If support for candidates can only be loosely grouped together, then what does predict support? After constructing these rankings, I extracted the importance of each predictor from building the support models described above. We can use these relative features to see what features were predictive (i.e. not necessarily causal) of candidate support among the full set of survey questions asked. For example, we can find the three most important features for each of the top four polling candidates:

Warren: Hearing a lot about Elizabeth Warren, not placing weight on having a candidate under the age of 50, and placing weight on a candidate who supports increasing taxes on the rich.

Harris: Hearing a lot about Kamala Harris, being middle aged, disagreeing with the idea that most women fail to appreciate fully all that men do for them.

Biden: Being older, not placing weight on having a candidate who supports Medicare For All, and not identifying as progressive or socialist.

Sanders: Having high favorability for the Democratic Socialists of America, placing weight on a candidate who supports Medicare for All, disagreeing that white people in the U.S. have certain advantages because of the color of their skin.

While we can’t determine what causes support for candidates with these models, we can highlight what questions asked of Democratic primary voters predict candidate support in this particular survey.

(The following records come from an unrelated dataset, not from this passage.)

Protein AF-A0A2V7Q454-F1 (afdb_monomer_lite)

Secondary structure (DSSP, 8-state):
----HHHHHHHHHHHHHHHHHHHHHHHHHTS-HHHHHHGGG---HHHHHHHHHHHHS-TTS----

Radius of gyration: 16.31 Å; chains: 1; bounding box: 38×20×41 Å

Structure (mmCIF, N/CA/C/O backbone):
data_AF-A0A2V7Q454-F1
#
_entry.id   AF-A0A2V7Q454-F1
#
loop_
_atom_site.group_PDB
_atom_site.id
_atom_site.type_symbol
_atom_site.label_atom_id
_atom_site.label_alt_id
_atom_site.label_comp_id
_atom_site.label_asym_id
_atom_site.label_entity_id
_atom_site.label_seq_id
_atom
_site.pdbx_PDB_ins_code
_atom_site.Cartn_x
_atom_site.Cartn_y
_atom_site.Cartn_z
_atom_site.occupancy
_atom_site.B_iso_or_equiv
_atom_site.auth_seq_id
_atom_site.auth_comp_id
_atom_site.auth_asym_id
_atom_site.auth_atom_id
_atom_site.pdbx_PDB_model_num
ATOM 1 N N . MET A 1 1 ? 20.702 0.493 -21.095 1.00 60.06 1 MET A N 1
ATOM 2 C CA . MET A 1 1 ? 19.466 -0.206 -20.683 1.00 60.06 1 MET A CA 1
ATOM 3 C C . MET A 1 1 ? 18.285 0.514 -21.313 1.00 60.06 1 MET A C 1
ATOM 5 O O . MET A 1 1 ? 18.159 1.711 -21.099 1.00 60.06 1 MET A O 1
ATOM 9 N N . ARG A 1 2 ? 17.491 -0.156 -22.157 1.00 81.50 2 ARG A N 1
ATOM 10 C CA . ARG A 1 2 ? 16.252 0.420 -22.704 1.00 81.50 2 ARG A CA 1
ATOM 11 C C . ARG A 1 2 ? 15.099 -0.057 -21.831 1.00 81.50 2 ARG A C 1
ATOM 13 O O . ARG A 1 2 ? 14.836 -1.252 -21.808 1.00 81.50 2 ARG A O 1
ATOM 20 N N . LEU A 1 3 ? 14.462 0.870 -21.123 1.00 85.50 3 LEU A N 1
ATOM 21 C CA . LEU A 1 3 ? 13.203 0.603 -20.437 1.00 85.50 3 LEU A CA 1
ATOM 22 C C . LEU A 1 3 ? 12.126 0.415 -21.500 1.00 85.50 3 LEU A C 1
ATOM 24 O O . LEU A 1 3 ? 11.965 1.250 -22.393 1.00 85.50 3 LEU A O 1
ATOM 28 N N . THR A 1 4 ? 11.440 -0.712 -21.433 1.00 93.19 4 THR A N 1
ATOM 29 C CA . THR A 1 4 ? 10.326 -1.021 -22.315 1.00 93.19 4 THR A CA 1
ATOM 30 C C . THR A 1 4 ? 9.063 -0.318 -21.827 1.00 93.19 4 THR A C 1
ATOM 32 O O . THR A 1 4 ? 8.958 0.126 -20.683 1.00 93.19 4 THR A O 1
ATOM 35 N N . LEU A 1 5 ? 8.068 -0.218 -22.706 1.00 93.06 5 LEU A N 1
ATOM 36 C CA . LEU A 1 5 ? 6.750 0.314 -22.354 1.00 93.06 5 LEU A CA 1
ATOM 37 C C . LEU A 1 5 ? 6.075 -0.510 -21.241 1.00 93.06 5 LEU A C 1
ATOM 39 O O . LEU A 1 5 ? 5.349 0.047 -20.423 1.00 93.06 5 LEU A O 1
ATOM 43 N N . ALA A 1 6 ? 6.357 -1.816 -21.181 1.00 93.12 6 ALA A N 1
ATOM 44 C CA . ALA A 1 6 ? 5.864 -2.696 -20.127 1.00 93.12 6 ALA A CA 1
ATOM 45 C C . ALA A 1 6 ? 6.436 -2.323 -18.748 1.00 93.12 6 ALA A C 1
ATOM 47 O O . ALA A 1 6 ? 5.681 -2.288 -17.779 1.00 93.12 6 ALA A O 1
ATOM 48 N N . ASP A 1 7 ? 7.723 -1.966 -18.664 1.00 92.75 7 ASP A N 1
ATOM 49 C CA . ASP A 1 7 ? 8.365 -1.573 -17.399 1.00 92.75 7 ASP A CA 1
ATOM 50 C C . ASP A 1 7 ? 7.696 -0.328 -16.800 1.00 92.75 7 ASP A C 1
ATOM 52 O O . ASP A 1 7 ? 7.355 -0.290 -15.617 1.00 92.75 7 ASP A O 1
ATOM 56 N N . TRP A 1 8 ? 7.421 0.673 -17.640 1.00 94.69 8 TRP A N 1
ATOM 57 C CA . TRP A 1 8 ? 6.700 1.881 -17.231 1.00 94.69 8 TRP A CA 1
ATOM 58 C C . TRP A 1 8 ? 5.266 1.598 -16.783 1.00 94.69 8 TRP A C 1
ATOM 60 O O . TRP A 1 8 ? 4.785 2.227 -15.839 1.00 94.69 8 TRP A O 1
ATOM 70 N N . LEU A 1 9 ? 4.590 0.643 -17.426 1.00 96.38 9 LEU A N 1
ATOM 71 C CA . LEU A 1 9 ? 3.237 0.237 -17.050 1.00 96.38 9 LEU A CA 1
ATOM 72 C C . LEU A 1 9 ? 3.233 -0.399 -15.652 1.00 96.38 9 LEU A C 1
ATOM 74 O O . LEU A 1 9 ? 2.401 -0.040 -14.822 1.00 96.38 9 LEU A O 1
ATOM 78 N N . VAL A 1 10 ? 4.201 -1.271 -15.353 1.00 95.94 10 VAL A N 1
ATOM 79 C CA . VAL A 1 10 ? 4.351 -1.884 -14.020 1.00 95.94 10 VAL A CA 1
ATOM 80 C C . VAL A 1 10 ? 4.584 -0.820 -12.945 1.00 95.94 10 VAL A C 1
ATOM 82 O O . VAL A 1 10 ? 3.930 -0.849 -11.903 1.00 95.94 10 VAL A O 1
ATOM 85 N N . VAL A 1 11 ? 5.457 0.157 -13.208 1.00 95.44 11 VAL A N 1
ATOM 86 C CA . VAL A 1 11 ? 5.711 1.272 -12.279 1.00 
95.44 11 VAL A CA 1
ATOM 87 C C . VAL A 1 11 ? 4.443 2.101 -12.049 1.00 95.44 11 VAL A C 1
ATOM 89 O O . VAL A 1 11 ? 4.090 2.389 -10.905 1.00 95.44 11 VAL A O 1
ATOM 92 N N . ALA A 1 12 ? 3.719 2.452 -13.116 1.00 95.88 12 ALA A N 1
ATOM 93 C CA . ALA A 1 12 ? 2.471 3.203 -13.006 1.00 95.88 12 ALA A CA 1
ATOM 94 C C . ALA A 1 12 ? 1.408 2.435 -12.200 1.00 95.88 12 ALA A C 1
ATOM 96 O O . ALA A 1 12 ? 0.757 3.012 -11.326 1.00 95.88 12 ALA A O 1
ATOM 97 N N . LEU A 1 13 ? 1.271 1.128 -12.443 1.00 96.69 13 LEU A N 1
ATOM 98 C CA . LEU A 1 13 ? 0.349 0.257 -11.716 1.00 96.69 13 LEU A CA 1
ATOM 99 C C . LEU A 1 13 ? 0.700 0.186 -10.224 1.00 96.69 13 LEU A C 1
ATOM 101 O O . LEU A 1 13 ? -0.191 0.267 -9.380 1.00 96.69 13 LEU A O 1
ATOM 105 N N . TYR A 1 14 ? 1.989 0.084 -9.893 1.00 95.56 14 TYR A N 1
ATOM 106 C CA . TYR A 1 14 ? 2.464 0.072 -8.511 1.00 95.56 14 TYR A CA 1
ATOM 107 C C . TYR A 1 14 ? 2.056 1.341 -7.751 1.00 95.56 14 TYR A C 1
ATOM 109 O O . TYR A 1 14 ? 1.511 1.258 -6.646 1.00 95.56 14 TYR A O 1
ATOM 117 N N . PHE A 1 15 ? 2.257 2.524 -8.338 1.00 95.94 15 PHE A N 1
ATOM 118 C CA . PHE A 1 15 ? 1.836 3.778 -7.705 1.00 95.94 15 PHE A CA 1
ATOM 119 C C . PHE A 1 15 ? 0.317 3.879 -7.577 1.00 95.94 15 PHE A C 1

The Power of “Net Considering”

As building support models is a timely process, it’s natural to ask if we have any measures that well approximate ranked support? Looking at net considering -- the number of people considering that candidate minus the number of people actively not considering that candidate -- appears to be a good proxy.

Using the full ranked data I estimate general support among post-debate respondents by looking at all combinations of “head to head” or pairwise comparisons. This involves taking each pair of candidates, calculating who in that pair has the most support and then repeating for the remaining combinations. Using this definition of pairwise or potential support, I find the nine with the most pairwise support to be: Warren, Harris, Biden, Sanders, Buttigieg, Booker, Castro, O’Rourke, Klobuchar.

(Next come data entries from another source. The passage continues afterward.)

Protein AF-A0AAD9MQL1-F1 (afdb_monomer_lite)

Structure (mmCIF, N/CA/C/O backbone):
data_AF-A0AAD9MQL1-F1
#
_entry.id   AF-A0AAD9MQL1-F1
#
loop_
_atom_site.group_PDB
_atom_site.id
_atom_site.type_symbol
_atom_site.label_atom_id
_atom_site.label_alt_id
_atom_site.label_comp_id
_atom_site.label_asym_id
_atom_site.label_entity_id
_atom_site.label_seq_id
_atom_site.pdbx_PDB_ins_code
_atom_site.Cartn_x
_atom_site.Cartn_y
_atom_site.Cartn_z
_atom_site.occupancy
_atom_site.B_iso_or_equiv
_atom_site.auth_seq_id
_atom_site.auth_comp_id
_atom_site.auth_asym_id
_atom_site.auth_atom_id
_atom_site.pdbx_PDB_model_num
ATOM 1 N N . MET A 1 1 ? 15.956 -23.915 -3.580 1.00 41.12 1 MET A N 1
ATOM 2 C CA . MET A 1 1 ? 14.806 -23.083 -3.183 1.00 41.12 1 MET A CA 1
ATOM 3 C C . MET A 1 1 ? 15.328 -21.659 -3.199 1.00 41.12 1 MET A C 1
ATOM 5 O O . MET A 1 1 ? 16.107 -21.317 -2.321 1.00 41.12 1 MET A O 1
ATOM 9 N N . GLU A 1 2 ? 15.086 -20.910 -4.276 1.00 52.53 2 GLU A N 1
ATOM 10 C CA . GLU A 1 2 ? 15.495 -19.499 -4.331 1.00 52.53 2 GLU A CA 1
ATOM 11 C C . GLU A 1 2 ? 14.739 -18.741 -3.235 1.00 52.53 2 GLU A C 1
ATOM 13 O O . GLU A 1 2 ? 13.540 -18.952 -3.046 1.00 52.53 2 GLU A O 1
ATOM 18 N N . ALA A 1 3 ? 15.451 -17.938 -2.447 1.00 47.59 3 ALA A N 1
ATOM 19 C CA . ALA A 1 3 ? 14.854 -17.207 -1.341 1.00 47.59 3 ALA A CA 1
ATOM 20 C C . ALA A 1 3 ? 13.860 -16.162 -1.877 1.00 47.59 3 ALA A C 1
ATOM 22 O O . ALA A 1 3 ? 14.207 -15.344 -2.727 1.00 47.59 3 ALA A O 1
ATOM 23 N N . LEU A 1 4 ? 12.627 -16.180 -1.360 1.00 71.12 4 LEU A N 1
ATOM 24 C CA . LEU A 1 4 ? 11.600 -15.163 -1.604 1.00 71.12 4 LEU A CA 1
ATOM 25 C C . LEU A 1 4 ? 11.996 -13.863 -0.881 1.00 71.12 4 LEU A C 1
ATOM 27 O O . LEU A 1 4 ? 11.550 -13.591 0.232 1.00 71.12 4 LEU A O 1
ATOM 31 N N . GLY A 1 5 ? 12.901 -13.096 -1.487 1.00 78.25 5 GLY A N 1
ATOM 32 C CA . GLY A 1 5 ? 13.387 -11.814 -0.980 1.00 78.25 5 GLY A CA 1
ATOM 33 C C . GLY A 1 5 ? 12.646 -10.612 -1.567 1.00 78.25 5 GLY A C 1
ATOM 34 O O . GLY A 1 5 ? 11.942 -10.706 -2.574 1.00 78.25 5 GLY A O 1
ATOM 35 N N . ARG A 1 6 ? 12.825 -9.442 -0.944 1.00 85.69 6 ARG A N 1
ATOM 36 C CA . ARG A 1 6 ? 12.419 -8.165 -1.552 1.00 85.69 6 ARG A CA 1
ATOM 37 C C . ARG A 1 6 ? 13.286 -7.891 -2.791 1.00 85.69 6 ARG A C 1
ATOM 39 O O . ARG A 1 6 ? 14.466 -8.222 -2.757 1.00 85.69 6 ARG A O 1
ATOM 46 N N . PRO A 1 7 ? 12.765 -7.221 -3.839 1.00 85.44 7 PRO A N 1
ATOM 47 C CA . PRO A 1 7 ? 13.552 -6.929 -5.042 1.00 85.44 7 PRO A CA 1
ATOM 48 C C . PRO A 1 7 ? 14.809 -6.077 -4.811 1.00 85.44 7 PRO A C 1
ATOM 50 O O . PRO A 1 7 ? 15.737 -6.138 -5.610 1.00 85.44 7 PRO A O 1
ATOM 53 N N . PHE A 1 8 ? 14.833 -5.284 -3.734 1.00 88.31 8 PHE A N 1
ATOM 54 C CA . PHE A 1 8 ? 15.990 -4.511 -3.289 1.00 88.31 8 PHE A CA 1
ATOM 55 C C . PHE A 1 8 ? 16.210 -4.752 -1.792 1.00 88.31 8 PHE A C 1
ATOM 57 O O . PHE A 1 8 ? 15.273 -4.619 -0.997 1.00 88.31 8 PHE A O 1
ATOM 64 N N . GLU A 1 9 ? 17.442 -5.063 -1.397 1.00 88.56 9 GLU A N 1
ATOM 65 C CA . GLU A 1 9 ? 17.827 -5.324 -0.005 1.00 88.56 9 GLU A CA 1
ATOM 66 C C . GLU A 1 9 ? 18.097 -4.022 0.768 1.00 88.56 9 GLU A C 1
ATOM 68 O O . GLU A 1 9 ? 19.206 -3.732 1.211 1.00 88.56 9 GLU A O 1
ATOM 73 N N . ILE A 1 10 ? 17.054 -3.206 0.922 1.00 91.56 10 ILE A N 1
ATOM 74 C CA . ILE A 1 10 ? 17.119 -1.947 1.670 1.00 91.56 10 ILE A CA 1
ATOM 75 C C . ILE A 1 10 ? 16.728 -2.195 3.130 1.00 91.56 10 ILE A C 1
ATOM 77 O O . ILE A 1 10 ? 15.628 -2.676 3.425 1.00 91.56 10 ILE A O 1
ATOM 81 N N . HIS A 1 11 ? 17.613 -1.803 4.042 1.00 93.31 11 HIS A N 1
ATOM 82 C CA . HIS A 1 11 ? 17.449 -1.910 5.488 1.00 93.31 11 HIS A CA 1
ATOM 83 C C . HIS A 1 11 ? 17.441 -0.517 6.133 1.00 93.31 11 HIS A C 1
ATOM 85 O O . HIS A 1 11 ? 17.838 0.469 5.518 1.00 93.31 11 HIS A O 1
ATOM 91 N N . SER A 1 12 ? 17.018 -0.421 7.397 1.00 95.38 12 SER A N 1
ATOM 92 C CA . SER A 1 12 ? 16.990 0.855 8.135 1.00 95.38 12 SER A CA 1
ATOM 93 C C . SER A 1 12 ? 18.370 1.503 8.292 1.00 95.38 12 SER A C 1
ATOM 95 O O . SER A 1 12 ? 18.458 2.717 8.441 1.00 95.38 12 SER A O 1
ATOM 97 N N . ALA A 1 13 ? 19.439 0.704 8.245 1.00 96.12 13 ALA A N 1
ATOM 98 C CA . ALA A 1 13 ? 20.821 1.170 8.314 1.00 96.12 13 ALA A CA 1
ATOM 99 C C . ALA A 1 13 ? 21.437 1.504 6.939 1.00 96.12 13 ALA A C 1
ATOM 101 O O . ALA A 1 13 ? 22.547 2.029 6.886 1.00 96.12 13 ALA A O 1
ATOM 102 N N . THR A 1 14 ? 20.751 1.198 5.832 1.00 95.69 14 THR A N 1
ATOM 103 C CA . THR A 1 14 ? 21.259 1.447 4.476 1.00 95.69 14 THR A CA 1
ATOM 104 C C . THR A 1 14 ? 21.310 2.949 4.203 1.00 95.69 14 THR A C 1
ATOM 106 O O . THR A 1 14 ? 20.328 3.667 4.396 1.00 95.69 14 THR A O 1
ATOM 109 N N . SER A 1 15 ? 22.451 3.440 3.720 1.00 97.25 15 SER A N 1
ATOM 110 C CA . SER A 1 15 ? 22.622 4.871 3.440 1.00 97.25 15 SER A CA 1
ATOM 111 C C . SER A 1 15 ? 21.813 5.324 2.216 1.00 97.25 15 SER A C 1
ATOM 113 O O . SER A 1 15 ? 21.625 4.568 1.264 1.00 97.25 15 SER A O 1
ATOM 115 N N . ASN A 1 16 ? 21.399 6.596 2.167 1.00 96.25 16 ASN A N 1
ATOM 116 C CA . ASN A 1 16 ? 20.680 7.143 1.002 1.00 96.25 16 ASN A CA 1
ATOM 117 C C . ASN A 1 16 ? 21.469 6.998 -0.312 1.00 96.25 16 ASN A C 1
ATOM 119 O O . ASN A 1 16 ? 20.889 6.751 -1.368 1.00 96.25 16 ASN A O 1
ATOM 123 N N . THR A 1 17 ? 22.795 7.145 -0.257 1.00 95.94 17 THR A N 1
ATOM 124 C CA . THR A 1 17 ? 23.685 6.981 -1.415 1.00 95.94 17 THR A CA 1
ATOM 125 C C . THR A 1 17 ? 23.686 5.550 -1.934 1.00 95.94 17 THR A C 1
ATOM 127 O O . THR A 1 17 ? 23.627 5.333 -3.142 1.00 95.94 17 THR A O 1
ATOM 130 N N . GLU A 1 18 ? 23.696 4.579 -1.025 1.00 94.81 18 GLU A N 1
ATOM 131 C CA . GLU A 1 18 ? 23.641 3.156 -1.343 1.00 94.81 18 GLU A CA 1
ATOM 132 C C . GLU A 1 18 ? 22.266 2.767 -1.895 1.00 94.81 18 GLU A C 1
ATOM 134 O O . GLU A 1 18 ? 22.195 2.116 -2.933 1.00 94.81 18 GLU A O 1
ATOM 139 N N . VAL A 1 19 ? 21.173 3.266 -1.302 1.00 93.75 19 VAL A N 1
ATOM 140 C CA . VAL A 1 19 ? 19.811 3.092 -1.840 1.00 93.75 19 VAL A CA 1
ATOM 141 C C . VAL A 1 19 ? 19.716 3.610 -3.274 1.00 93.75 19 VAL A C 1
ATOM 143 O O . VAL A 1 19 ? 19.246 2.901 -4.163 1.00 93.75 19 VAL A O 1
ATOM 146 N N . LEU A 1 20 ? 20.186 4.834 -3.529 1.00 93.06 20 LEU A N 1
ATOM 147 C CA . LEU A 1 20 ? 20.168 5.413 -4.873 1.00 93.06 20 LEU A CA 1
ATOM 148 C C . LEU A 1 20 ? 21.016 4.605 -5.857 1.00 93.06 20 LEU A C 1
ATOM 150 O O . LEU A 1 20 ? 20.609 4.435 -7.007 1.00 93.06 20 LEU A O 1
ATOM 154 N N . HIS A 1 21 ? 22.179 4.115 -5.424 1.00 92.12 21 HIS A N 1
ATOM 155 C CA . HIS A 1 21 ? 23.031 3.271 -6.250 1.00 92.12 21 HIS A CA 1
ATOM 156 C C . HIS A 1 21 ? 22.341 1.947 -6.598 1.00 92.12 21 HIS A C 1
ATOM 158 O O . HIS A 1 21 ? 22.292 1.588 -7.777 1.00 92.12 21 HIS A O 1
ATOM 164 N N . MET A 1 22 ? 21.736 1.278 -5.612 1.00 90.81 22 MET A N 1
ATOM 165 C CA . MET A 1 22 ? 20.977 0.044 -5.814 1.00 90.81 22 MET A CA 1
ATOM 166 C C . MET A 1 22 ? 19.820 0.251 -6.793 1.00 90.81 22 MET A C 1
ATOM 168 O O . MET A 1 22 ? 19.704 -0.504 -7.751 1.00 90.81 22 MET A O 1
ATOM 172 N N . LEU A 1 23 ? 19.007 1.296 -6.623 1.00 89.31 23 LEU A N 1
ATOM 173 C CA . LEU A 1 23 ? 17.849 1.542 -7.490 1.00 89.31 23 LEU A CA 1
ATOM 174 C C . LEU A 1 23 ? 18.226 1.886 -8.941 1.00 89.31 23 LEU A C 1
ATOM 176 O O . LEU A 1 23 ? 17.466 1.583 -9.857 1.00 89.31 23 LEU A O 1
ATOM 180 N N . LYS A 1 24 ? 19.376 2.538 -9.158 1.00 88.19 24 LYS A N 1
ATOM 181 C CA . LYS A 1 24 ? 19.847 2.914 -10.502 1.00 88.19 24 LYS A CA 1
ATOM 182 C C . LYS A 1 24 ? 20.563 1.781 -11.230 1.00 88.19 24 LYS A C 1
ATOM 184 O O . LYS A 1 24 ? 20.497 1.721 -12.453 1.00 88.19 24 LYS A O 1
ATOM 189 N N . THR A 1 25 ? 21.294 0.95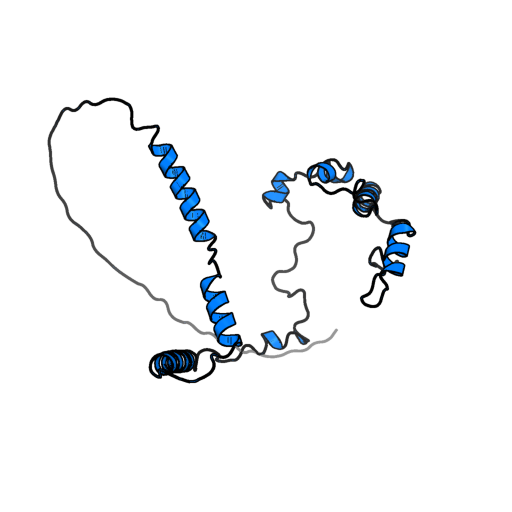4 -10.488 1.00 83.50 25 THR A N 1
ATOM 190 C CA . THR A 1 25 ? 22.255 -0.003 -11.059 1.00 83.50 25 THR A CA 1
ATOM 191 C C . THR A 1 25 ? 21.709 -1.423 -11.079 1.00 83.50 25 THR A C 1
ATOM 193 O O . THR A 1 25 ? 22.088 -2.211 -11.943 1.00 83.50 25 THR A O 1
ATOM 196 N N . SER A 1 26 ? 20.812 -1.766 -10.152 1.00 71.69 26 SER A N 1
ATOM 197 C CA . SER A 1 26 ? 20.246 -3.110 -10.113 1.00 71.69 26 SER A CA 1
ATOM 198 C C . SER A 1 26 ? 19.291 -3.280 -11.286 1.00 71.69 26 SER A C 1
ATOM 200 O O . SER A 1 26 ? 18.257 -2.615 -11.368 1.00 71.69 26 SER A O 1
ATOM 202 N N . ALA A 1 27 ? 19.617 -4.207 -12.185 1.00 64.75 27 ALA A N 1
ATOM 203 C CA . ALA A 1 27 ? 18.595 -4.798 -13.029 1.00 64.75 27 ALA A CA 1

When we look at candidate strength by net considering, we come to very similar results about candidate strength as when we look at the full ranks:

Among the top nine candidates, only Sanders and Buttigieg swap places when comparing net consider with ranked support: Warren, Harris, Biden, Buttigieg, Sanders, Booker, Castro, O’Rourke, Klobuchar. As a general rule “considering, but not my first choice” candidates should do relatively better on this metric.

Using net considering as a proxy, we can compare the post and pre debate respondents to see how this measure may have changed over the week:

It’s evident that net considering can provide a more nuanced predictor of general support than merely asking top choice while being less complicated to determine than asking for complete candidate rankings.

Putting It All Together

In a field as large as the Democratic field is now, it is worth exploring varying methods to ask for candidate support. In this post, I specifically looked at estimating full candidate ranks from a survey that asked respondents to rank candidates they are actively considering. At the time of the first debate, I can not find much support that the field is easily divided into lanes or that broad demographics predicts support. Instead, questions like candidate name recognition, age, prioritizing specific policies, and opinions of political groups like the DSA and The #MeToo Movement better predict candidate rankings. Moreover, knowledge of who voters are considering beyond their first choice candidate offers a much more robust understanding of the current state of the Democratic primary.

Zachery Crowell is a political data analyst devoted to promoting progressive policy. Views contained in this post solely represent the author alone, and do not represent the views of any organization.